Quantify a panel of 30+ cytokines and chemokines indicative of an immune reaction.
Customer Value: Early, mechanistic detection of unwanted immune responses through a complete profile of the immune response. This allows for faster adjustment of dosing or patient stratification.
Early-Stage Product Candidate Screening (HTS)
Customer Challenge: In early research and development, thousands of potential drug candidates must be rapidly tested for their cellular activity (e.g., the ability to induce or suppress specific markers in cell culture).
Advantage: The high parallelism (up to 64 markers) and high-throughput capability (HTS) of the MatchMaker format allow for simultaneous screening of multiple functional endpoints in every sample.

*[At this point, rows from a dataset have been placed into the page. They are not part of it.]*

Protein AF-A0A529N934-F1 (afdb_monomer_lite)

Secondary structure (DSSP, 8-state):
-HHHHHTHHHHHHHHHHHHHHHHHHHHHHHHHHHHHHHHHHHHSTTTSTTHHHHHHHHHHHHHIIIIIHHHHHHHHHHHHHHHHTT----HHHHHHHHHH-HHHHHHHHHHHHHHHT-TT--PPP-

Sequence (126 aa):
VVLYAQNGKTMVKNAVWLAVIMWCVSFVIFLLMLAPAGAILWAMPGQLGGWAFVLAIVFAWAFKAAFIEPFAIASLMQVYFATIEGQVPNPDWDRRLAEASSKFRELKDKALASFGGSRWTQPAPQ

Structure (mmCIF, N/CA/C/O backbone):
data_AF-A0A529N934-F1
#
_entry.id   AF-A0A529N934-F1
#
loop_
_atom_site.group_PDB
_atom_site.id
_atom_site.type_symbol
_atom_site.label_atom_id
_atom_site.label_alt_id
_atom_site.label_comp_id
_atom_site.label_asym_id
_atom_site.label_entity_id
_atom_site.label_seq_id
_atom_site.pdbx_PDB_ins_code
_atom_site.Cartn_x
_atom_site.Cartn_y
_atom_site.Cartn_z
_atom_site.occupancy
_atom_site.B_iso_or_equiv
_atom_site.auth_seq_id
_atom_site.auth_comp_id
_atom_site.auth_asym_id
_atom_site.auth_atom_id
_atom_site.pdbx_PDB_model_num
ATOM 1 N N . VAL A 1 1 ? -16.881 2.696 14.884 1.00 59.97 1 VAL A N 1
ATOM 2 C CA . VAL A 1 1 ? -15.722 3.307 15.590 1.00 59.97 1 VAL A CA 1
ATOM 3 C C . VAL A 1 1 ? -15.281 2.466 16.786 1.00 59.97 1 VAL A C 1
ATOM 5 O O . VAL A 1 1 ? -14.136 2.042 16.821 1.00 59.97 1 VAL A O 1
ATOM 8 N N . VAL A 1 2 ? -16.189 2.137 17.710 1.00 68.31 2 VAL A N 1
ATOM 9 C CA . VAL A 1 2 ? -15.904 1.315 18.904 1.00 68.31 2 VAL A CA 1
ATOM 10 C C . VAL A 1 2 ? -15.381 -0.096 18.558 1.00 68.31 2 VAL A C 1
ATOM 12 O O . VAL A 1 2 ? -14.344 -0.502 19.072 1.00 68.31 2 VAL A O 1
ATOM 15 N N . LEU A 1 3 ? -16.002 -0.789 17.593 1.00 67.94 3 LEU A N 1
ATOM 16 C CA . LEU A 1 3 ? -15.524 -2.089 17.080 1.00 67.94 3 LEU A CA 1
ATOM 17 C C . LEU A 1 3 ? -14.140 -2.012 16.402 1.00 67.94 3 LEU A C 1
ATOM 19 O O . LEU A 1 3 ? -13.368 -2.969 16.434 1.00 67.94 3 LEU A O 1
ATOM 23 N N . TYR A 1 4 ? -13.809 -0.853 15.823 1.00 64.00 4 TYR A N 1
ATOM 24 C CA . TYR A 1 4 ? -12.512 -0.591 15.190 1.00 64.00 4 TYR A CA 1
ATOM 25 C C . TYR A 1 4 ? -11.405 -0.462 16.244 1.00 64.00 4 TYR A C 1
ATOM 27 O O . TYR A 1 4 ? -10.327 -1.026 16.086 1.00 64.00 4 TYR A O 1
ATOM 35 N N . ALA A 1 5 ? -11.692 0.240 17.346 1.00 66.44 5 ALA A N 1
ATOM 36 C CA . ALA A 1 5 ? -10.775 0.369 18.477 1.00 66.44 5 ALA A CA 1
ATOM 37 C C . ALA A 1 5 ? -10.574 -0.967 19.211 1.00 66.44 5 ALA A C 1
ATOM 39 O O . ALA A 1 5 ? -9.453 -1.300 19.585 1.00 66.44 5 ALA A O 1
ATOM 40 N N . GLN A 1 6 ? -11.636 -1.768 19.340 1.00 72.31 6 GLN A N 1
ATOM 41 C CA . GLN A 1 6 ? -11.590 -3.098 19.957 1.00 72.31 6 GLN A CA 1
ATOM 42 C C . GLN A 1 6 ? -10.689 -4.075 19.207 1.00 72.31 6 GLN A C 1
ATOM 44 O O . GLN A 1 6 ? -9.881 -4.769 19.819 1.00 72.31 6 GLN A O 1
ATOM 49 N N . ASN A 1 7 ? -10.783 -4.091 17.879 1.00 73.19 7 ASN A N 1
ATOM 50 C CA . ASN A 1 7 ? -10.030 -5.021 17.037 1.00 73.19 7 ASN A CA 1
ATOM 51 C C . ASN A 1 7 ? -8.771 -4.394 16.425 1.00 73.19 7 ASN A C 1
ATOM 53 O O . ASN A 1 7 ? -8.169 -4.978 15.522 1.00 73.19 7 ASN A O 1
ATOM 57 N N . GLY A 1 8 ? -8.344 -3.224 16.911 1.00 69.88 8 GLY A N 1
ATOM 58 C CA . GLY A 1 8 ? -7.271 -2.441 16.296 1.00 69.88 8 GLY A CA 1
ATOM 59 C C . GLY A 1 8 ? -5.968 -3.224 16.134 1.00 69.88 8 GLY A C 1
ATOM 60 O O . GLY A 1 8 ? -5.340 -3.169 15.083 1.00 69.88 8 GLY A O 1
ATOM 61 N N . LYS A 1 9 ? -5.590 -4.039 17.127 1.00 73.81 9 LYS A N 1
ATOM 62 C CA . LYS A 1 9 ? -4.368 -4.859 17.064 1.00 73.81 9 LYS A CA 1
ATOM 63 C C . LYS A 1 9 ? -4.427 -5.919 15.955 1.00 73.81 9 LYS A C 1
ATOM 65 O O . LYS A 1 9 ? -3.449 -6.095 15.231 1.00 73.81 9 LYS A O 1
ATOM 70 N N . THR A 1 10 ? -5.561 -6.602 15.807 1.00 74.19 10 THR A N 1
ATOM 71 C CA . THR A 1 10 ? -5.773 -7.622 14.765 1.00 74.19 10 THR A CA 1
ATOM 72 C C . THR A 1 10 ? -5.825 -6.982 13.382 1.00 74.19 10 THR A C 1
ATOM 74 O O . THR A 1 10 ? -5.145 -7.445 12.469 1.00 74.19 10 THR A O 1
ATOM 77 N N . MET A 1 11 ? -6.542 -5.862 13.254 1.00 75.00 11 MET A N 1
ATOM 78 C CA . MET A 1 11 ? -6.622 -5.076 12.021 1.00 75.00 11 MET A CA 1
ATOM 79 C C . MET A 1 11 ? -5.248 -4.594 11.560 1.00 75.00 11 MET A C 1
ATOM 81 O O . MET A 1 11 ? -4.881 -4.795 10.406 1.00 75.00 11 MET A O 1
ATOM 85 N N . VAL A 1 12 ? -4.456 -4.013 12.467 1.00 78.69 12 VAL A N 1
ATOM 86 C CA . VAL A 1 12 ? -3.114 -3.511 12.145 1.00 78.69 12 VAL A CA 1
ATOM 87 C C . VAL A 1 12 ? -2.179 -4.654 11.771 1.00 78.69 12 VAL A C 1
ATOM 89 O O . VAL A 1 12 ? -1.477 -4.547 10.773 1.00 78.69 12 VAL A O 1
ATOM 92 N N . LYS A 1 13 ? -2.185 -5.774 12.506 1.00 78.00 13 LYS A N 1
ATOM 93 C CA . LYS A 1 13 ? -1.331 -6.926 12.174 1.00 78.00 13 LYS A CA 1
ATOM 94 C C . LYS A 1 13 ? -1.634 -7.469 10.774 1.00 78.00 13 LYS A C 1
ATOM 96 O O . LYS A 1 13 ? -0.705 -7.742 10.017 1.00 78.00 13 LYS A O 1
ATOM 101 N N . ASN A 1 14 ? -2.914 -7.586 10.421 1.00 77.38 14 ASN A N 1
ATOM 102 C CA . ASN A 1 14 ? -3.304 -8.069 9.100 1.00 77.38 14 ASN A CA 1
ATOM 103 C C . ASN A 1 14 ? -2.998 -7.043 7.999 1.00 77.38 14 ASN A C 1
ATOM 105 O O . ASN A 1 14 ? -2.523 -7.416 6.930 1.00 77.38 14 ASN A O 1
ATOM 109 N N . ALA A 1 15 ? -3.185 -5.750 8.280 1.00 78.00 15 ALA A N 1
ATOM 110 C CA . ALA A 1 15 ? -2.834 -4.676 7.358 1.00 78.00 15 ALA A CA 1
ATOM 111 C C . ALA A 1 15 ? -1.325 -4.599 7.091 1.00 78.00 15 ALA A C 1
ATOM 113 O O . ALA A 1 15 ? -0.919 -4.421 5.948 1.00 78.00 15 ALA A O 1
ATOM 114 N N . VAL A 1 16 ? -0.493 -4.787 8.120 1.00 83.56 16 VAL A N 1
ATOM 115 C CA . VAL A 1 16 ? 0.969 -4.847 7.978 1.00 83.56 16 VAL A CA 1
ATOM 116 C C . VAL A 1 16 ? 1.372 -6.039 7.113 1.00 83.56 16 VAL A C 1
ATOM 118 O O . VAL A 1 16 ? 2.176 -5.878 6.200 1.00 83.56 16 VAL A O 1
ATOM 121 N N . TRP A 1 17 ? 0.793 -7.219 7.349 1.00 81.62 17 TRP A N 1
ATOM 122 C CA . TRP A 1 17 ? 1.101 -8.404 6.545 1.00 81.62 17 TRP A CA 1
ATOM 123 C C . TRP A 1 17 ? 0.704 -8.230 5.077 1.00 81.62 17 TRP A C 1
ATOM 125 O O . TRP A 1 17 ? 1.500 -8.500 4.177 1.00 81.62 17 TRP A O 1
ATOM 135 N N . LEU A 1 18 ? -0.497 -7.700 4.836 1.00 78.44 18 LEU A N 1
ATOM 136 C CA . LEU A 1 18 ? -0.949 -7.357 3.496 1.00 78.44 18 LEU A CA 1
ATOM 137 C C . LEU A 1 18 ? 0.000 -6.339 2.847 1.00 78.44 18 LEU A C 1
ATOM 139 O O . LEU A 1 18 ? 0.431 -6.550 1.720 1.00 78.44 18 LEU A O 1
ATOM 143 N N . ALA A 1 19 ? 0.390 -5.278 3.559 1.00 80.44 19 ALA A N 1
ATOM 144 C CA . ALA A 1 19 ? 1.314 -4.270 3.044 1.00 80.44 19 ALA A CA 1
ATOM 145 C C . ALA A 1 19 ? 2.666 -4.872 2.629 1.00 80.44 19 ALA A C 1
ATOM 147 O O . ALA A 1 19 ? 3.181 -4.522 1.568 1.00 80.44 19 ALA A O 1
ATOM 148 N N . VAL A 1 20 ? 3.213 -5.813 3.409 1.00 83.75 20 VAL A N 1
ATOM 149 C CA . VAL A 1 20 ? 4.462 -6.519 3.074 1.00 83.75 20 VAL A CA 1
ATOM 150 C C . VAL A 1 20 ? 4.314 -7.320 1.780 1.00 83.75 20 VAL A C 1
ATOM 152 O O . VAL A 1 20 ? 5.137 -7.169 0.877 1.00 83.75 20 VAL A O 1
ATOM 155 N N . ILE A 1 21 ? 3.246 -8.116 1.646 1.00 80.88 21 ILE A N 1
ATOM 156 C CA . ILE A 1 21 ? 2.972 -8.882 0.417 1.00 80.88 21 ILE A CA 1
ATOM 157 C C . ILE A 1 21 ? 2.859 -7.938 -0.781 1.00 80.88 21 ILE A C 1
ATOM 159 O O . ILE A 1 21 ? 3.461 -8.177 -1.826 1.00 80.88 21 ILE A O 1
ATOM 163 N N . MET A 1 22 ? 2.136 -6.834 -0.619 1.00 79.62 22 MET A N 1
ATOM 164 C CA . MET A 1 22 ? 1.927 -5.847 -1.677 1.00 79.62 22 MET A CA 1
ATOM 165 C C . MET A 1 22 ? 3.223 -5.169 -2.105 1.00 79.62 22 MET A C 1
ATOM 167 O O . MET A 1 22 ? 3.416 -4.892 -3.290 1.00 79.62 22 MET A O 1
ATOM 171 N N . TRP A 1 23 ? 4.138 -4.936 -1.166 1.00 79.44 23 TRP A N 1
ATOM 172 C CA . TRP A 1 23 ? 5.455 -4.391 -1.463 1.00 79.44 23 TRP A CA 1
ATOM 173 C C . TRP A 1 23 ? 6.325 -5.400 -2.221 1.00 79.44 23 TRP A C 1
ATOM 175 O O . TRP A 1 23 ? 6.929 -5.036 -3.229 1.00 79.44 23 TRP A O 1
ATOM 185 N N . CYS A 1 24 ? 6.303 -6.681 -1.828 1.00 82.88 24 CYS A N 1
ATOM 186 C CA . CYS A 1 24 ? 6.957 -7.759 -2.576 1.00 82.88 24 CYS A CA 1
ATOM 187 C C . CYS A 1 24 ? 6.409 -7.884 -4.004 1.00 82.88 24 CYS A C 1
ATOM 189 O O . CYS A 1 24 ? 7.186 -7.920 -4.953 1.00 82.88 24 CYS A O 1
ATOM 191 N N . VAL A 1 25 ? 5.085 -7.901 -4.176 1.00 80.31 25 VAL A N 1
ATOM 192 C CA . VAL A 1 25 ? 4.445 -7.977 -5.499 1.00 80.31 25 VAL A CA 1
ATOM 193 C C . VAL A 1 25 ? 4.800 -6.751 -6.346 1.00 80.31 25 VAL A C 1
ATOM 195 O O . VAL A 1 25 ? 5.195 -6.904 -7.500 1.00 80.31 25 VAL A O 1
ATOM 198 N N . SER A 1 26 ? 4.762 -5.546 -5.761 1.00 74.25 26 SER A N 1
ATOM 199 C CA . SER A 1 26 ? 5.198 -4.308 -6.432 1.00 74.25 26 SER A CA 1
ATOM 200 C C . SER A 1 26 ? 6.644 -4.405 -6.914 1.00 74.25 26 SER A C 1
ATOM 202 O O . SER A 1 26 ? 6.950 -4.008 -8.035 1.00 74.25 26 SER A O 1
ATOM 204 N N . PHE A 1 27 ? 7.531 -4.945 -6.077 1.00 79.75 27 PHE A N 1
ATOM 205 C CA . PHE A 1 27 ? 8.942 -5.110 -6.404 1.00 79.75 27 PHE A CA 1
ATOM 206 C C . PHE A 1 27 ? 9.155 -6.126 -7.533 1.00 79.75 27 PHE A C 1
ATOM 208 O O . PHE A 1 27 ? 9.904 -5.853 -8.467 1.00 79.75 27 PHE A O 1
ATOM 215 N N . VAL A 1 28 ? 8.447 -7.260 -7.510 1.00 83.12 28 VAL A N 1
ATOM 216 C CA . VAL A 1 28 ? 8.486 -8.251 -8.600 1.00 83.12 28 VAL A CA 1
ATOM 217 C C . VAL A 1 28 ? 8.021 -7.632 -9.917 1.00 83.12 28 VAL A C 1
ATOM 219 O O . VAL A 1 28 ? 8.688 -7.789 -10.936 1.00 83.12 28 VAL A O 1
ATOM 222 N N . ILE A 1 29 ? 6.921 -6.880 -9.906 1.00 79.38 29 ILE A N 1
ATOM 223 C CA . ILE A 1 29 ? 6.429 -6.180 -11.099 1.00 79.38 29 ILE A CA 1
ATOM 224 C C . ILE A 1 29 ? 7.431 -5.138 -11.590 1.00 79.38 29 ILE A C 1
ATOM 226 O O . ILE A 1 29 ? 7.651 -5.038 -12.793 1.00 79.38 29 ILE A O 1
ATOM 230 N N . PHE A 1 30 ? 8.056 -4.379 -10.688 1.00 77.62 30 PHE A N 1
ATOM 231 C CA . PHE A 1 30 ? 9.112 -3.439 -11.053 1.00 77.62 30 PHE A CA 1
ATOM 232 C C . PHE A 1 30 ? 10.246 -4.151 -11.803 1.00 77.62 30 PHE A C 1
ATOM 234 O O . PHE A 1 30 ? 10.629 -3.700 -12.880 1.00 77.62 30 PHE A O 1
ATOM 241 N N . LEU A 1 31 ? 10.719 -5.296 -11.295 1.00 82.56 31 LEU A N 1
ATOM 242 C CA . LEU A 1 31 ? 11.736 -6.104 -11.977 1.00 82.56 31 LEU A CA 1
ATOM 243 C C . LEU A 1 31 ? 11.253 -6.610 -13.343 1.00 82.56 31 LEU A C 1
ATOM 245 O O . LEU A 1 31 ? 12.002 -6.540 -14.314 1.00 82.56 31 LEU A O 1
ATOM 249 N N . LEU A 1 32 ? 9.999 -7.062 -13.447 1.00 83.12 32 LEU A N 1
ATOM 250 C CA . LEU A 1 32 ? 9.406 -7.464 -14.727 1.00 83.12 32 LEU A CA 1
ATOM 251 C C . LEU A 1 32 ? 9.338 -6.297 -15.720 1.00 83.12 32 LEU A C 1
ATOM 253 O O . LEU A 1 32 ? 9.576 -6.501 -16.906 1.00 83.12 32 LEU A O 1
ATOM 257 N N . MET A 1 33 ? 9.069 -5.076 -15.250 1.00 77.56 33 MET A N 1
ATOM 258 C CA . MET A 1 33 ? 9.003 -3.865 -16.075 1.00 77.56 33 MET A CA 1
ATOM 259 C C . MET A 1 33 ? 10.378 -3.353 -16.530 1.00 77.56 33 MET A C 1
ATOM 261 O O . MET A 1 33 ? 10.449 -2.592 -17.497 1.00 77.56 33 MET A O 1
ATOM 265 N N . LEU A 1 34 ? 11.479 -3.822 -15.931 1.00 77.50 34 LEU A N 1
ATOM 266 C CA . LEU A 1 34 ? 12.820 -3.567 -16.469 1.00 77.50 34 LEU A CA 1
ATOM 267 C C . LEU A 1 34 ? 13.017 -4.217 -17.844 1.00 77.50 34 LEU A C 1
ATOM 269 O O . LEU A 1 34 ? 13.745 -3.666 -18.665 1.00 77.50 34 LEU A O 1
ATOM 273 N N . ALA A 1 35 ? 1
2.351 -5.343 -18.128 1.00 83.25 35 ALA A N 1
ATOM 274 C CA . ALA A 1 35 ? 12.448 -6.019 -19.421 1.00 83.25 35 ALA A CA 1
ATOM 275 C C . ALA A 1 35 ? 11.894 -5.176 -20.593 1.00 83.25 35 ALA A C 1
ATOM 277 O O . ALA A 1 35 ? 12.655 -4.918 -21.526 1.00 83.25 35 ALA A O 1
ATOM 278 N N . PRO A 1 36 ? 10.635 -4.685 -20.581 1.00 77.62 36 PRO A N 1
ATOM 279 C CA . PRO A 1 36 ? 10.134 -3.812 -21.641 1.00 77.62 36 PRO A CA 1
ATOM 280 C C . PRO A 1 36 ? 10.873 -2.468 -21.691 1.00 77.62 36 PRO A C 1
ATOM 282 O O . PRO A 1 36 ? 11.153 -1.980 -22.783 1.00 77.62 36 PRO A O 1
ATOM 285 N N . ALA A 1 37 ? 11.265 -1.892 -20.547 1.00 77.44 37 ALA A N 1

Customer Value: Massive increase in screening efficiency. Instead of testing markers sequentially, all 64 markers can be assessed in one step. This shortens the time to lead candidate identification and provides deeper insights into their MoA.
Significant Reduction in Time and Cost
Advantage: The workflow of 64 single assays is consolidated into one single multiplex run.
Customer Value: Massive acceleration of the analysis workflow and reduction of laboratory costs (labor time, reagents, plate consumption) compared to running numerous individual ELISAs.